If you are on stock I would suggest syncing and backing up all of your contacts to your Google account and then when you flash a new rom one of the first options it gives you on the sign in screens is to Restore your apps and contacts from your Google acount...Its been a long time since I have been on stock other than sbfing to flash a new rom but it should be easy enuf to figure out how to back and restore you stuff....Also if you are going to get into flashing roms first understand it is more addictive than meth and make sure you ALWAYS read and reread the OP instructions that the Devs give for installing a particular rom and follow them to the tee...also ALWAYS make a nandroid backup before you flash and look up a term called sbf, get real familiar and comfortable with how to do it because sooner or later you WILL have to sbf your fone. Also install and learm how to use Titanium Backup from the market. It will save you a lot of time reinstalling your apps and saving your data. Its one of the few apps I definitely suggest getting the paid Pro version on but you can give it a spin first using the free version. Hope this helps and Welcome to the World of NonRecoverable Rom Addicts


----------



## BuddhaDroidX (Oct 4, 2011)

oops double post...hate it when that happens..lol


----------



## djj624 (Aug 12, 2011)

I'm his son who was helping him root along with your guys help. He was running lgb 3.0, and he had to revert back to the original phone backup we did before installing lgb.


----------



## cubsfan187 (Jul 17, 2011)

Buddha is correct in that there are market apps that will back up your contacts. Titanium backup is one and mybackup root is another. Also you can sign in to VZW online and do a backup of your contacts there and then export that to your gmail account that the phone is tied to. That way, whenever you flash a new rom and sign in to gmail during setup, they will restore on their own. That is the easiest way to do it IMO. With myback up root, you would install that and then open it up and run a backup of your data. Then when you flash the new rom, you would redownload mybackup root and go into it again and restore the data that way. I don't use titanium backup so I can't really say how to do it with that app.


----------



## BuddhaDroidX (Oct 4, 2011)

djj624 said:


> I'm his son who was helping him root along with your guys help. He was running lgb 3.0, and he had to revert back to the original phone backup we did before installing lgb.

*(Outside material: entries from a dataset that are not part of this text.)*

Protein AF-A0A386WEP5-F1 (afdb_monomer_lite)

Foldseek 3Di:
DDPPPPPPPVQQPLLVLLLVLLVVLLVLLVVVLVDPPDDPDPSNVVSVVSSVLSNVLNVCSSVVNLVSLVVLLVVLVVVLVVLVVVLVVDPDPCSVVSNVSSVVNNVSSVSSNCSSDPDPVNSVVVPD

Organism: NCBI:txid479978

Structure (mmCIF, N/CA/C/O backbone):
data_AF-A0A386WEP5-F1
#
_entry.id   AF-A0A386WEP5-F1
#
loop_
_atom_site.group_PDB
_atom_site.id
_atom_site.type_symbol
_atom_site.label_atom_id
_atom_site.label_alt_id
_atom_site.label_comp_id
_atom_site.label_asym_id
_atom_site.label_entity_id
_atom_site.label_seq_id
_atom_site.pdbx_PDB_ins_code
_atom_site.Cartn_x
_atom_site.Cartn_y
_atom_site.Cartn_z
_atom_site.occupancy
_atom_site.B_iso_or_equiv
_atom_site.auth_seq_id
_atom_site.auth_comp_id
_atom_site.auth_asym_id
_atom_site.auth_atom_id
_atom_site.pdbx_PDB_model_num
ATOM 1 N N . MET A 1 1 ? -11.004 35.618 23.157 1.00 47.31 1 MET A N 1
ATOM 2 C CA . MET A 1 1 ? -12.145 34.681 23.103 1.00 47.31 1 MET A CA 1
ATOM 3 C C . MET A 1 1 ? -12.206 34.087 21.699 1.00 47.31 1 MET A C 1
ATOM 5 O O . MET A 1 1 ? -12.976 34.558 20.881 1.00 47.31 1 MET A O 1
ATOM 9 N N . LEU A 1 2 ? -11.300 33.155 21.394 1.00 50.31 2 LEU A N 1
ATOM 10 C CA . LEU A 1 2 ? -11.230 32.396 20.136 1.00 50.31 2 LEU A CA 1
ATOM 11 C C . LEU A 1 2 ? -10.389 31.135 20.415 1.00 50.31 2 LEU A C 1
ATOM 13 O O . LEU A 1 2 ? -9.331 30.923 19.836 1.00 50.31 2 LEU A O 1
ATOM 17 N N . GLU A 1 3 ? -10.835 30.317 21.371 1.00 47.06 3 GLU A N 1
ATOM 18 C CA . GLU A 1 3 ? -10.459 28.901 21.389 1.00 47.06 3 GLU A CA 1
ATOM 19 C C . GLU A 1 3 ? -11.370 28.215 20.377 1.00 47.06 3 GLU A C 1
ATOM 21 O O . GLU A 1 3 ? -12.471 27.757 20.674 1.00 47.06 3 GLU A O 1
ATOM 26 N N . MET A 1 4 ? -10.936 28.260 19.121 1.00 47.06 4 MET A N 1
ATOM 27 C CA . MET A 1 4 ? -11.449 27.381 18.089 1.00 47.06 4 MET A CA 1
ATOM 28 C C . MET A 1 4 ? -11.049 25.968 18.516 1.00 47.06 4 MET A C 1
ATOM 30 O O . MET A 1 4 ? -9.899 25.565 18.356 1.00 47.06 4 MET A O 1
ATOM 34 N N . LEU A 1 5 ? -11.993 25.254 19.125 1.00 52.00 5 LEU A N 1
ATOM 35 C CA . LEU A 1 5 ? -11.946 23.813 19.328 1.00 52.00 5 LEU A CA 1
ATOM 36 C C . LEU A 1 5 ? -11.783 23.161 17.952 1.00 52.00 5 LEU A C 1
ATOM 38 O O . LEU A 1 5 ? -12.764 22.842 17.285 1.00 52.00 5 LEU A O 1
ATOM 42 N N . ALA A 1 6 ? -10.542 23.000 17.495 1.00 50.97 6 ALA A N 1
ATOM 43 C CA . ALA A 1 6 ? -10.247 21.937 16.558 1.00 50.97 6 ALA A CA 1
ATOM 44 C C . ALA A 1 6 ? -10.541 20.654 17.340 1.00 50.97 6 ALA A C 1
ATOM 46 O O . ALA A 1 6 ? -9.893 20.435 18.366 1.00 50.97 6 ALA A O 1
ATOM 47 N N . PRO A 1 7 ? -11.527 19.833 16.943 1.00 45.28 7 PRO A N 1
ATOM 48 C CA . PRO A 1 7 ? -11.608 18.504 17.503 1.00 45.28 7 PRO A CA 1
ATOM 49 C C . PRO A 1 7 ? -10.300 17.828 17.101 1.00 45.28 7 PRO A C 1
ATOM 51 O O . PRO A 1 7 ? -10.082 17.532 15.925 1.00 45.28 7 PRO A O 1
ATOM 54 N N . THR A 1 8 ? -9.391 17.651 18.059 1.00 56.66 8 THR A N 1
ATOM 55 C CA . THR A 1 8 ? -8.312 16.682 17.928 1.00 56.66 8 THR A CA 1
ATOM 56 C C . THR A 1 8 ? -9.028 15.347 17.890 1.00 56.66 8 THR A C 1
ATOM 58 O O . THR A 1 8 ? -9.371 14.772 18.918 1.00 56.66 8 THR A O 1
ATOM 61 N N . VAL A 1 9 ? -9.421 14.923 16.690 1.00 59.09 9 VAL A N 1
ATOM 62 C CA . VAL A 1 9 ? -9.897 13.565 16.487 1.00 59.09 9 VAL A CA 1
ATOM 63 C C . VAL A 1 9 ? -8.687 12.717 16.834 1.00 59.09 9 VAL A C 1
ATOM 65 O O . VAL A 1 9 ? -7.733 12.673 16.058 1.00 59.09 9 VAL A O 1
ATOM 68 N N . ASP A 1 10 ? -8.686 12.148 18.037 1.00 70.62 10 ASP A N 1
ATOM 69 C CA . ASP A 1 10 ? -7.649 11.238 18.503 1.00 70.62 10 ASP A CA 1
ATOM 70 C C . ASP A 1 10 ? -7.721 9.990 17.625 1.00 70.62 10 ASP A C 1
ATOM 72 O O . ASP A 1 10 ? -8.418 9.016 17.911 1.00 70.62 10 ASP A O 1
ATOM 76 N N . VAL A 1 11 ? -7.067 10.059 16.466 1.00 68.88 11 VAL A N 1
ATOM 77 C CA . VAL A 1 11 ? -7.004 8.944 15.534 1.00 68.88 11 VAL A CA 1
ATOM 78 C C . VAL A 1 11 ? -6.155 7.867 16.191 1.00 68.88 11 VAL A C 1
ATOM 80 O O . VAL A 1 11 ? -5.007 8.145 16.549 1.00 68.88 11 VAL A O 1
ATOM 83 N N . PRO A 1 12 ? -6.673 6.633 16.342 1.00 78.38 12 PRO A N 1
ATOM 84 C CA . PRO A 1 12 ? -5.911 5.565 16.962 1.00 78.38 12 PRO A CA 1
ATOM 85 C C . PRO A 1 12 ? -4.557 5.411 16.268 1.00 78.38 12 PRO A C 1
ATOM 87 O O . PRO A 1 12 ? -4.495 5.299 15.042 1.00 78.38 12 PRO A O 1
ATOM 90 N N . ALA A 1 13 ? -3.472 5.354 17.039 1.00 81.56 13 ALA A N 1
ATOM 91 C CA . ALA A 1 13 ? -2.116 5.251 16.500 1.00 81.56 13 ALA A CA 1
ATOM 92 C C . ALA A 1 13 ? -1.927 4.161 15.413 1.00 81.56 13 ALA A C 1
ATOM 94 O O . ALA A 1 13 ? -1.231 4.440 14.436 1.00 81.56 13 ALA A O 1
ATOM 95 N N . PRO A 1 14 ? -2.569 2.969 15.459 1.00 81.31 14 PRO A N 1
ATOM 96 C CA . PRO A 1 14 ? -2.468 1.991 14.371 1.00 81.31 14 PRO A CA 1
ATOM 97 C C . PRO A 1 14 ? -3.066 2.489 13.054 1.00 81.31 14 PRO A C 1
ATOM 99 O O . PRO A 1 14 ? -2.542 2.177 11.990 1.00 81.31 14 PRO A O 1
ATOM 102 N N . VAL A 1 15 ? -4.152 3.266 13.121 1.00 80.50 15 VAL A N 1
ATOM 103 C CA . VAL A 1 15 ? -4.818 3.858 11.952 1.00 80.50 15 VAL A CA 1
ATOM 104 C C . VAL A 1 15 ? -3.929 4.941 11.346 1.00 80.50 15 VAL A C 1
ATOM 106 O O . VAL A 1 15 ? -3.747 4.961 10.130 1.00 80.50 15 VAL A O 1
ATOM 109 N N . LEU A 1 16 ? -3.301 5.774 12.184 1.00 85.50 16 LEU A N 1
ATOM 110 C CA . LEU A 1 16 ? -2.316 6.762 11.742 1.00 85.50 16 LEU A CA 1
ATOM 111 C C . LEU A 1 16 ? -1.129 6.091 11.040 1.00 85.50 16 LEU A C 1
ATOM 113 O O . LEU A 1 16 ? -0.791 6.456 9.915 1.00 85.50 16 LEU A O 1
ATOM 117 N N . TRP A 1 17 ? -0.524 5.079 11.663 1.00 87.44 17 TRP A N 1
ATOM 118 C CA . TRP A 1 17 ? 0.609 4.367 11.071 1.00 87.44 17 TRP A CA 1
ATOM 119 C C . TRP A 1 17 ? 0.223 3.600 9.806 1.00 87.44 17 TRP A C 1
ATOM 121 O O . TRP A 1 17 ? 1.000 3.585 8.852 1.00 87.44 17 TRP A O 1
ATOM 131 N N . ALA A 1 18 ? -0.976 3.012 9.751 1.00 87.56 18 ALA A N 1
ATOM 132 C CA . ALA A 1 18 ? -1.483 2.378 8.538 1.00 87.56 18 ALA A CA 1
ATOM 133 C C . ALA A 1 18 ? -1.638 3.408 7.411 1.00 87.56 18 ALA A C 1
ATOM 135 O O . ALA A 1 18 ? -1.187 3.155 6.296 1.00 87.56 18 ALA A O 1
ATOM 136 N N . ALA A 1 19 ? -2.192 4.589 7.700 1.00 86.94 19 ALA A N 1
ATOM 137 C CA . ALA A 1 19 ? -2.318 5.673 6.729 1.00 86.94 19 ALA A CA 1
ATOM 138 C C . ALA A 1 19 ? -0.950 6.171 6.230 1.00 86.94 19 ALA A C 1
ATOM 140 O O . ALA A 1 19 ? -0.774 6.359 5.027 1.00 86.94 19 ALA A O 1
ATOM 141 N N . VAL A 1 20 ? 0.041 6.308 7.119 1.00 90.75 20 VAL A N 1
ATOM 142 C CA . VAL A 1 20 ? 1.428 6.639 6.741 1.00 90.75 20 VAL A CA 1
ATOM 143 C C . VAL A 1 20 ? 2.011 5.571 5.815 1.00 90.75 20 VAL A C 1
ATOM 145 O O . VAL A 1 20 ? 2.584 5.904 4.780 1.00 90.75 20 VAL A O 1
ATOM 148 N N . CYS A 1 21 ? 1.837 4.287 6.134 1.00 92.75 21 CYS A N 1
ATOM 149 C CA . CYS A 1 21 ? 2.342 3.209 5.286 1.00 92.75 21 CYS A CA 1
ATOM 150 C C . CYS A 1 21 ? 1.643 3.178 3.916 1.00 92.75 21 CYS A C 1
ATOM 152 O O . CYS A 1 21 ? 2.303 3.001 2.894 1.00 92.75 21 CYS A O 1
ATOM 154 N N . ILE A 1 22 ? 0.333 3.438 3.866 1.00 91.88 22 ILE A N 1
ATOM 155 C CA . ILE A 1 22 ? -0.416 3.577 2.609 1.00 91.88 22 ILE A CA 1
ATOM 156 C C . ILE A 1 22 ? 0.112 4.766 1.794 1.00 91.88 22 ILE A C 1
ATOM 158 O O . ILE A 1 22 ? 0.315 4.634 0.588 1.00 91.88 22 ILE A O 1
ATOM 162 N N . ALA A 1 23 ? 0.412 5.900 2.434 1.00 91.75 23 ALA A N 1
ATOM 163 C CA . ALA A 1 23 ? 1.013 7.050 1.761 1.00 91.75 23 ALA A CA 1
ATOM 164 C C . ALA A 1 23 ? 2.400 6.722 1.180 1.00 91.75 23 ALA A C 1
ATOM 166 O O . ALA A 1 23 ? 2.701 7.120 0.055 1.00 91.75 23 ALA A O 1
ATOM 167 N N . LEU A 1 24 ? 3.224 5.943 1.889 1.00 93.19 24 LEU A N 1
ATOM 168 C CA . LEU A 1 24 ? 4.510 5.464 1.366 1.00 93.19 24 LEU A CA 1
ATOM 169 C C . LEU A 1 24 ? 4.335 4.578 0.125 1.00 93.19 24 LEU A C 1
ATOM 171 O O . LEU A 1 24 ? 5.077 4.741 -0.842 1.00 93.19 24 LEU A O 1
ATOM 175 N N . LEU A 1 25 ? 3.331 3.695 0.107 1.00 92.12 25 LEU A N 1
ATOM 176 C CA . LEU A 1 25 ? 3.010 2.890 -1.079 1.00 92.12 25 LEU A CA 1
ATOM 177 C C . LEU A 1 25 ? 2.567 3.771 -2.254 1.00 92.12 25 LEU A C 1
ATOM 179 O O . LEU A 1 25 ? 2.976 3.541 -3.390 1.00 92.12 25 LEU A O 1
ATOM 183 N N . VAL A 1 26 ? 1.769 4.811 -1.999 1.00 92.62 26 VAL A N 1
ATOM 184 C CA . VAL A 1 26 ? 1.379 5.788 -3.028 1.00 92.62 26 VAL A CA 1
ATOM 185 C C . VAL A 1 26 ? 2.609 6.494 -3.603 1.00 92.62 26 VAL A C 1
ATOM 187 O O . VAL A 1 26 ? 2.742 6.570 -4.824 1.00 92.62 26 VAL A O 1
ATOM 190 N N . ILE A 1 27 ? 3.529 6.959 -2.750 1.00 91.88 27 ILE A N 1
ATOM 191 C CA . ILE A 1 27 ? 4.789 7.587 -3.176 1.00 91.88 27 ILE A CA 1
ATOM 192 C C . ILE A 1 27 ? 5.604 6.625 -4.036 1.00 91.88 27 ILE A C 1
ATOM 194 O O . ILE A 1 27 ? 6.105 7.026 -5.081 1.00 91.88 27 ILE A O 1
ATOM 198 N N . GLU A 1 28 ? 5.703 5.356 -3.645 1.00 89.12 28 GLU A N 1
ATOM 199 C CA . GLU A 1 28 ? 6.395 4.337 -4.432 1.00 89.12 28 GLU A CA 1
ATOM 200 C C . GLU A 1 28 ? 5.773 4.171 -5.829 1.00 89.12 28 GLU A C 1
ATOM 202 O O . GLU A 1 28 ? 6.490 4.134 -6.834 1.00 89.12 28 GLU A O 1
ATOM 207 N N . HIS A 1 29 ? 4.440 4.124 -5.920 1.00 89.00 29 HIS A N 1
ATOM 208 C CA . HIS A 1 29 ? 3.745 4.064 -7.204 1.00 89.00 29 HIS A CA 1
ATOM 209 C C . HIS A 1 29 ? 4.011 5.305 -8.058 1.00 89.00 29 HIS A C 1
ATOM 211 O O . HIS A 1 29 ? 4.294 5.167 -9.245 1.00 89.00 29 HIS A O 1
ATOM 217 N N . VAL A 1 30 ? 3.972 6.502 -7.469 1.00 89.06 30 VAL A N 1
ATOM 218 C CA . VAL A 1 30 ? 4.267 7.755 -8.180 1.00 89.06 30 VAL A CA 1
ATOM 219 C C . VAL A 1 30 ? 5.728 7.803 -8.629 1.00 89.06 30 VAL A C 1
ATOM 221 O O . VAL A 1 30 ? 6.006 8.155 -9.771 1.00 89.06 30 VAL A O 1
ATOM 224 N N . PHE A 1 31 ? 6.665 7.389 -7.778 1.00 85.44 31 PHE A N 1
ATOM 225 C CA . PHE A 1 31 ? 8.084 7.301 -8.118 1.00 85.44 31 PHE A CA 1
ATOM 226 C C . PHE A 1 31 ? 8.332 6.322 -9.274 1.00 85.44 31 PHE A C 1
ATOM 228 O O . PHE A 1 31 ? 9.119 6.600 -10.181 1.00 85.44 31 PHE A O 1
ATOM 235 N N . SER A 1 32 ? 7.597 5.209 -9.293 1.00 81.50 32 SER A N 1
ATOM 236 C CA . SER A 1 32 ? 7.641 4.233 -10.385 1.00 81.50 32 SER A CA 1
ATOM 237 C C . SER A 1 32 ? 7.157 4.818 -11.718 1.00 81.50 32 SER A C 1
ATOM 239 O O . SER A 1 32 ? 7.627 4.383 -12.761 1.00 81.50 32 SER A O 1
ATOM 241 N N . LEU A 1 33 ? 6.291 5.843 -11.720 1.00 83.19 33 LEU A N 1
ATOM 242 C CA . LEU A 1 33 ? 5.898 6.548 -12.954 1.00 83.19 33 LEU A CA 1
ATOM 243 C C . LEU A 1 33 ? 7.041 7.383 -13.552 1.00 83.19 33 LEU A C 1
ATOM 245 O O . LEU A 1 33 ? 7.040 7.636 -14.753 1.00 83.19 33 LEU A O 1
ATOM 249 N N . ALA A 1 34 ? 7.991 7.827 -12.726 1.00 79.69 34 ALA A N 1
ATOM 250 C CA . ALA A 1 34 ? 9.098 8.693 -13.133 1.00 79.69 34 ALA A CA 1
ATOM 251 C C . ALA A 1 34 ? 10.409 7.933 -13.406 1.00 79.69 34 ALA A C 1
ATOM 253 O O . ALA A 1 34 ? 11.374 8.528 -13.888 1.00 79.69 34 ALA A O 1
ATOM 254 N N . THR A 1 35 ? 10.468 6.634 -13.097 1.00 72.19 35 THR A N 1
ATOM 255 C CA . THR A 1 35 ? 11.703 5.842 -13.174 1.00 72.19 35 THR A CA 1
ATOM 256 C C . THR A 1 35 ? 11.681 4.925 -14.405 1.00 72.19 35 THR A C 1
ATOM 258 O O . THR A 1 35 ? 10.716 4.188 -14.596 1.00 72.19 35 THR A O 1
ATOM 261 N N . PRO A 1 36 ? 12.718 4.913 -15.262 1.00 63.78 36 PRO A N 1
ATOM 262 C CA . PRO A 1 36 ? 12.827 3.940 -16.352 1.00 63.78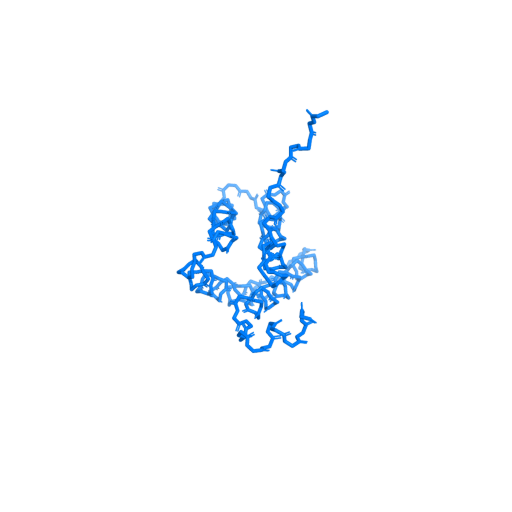 36 PRO A CA 1
ATOM 263 C C . PRO A 1 36 ? 12.775 2.490 -15.827 1.00 63.78 36 PRO A C 1
ATOM 265 O O . PRO A 1 36 ? 13.243 2.241 -14.716 1.00 63.78 36 PRO A O 1
ATOM 268 N N . PRO A 1 37 ? 12.263 1.509 -16.598 1.00 62.12 37 PRO A N 1
ATOM 269 C CA . PRO A 1 37 ? 12.000 1.535 -18.040 1.00 62.12 37 PRO A CA 1
ATOM 270 C C . PRO A 1 37 ? 10.552 1.897 -18.425 1.00 62.12 37 PRO A C 1
ATOM 272 O O . PRO A 1 37 ? 10.090 1.530 -19.507 1.00 62.12 37 PRO A O 1
ATOM 275 N N . TYR A 1 38 ? 9.801 2.580 -17.561 1.00 60.78 38 TYR A N 1
ATOM 276 C CA . TYR A 1 38 ? 8.367 2.770 -17.769 1.00 60.78 38 TYR A CA 1
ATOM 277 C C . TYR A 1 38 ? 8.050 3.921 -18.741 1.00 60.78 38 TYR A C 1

First off you should be ashamed of yourself for corrupting your poor Dad by bringing him into the World of Roms...lol...just kidding...If you are familiar with roming and have backed all his stuff up right then I would say check the md5 on the lgb you installed and make sure its a good dl then try the flash again...its a good chance his contacts not all showing up was just a fluke the first time around...If same thing happens again I would just out of curiousity flash a different rom and see if it repeats If the contacts are showing up on the stock rom then they should restore when you sign into your Google account...If you are dead set on LGB being his rom of choice and problem persists I would look into the Liberty GB forum here and see if its a known issue...I havent been on Liberty for a long time and since coming over to Miui ICS have no plans on going back to any other rom..lol...Yes Its THAT GOOD Anyway I hope that I have been of some help and wish you lots of fun because that afterall is the purpose of roms anyway, right? The fun of exploring what our fones can really do regardless of the evil Verizon overlords...lol


----------



## BuddhaDroidX (Oct 4, 2011)

ugh...double post again..shame on you BuddhaDroidX..shame shame shame


----------



## BuddhaDroidX (Oct 4, 2011)

Cubfan is spot on with the MyBackup app...and Titanium Backup works very much in the same way...one thing to be careful of however when using either is restoring any system data between roms systems some of which do not play well together but since this is your Dad's first rom should be no probs


----------



## Goose306 (Sep 12, 2011)

Agreed with what previous posters said. I had this happen my first time on MIUI and my Google Sync was not Syncing and the only place where it was backed up was VZW Backup Assistant, but MIUI didn't have the Assistant so I wasn't able to get it back that way. Eventually I ran a backup assistant when I was SBFing one time (going from Froyo to GB) and when I was on stock I ran the backup assistant, THEN synced to google and exported a vCard. I'll always export a vCard now when flashing after that headache.


----------



## blackadept (Jun 13, 2011)

I actually don't use backupassistant. I'd suggest syncing your contacts to your Gmail or exporting the contacts into a csv file to your sdcard. Then when you get on a new Rom, especially asop, just sign in and sync or if using the csv method, simply import the csv file.

Sent from my ADR6425LVW


----------



## Goose306 (Sep 12, 2011)

blackadept said:


> I actually don't use backupassistant. I'd suggest syncing your contacts to your Gmail or exporting the contacts into a csv file to your sdcard. Then when you get on a new Rom, especially asop, just sign in and sync or if using the csv method, simply import the csv file.
> 
> Sent from my ADR6425LVW


I would agree with this, its why I couldn't import from Assistant when I'm on MIUI. But it still saved my arse one time when I didn't make a vCard and my Google contact sync was messed up. If you do the csv/vCard route you should be fine regardless afaik.


----------



## jonwgee (Jun 6, 2011)

I've flashed just about every decent Dx rom over the last 18 months, and never had a problem syncing with Google. That is really all you should ever need for contacts.


----------



## Goose306 (Sep 12, 2011)

jonwgee said:


> I've flashed just about every decent Dx rom over the last 18 months, and never had a problem syncing with Google. That is really all you should ever need for contacts.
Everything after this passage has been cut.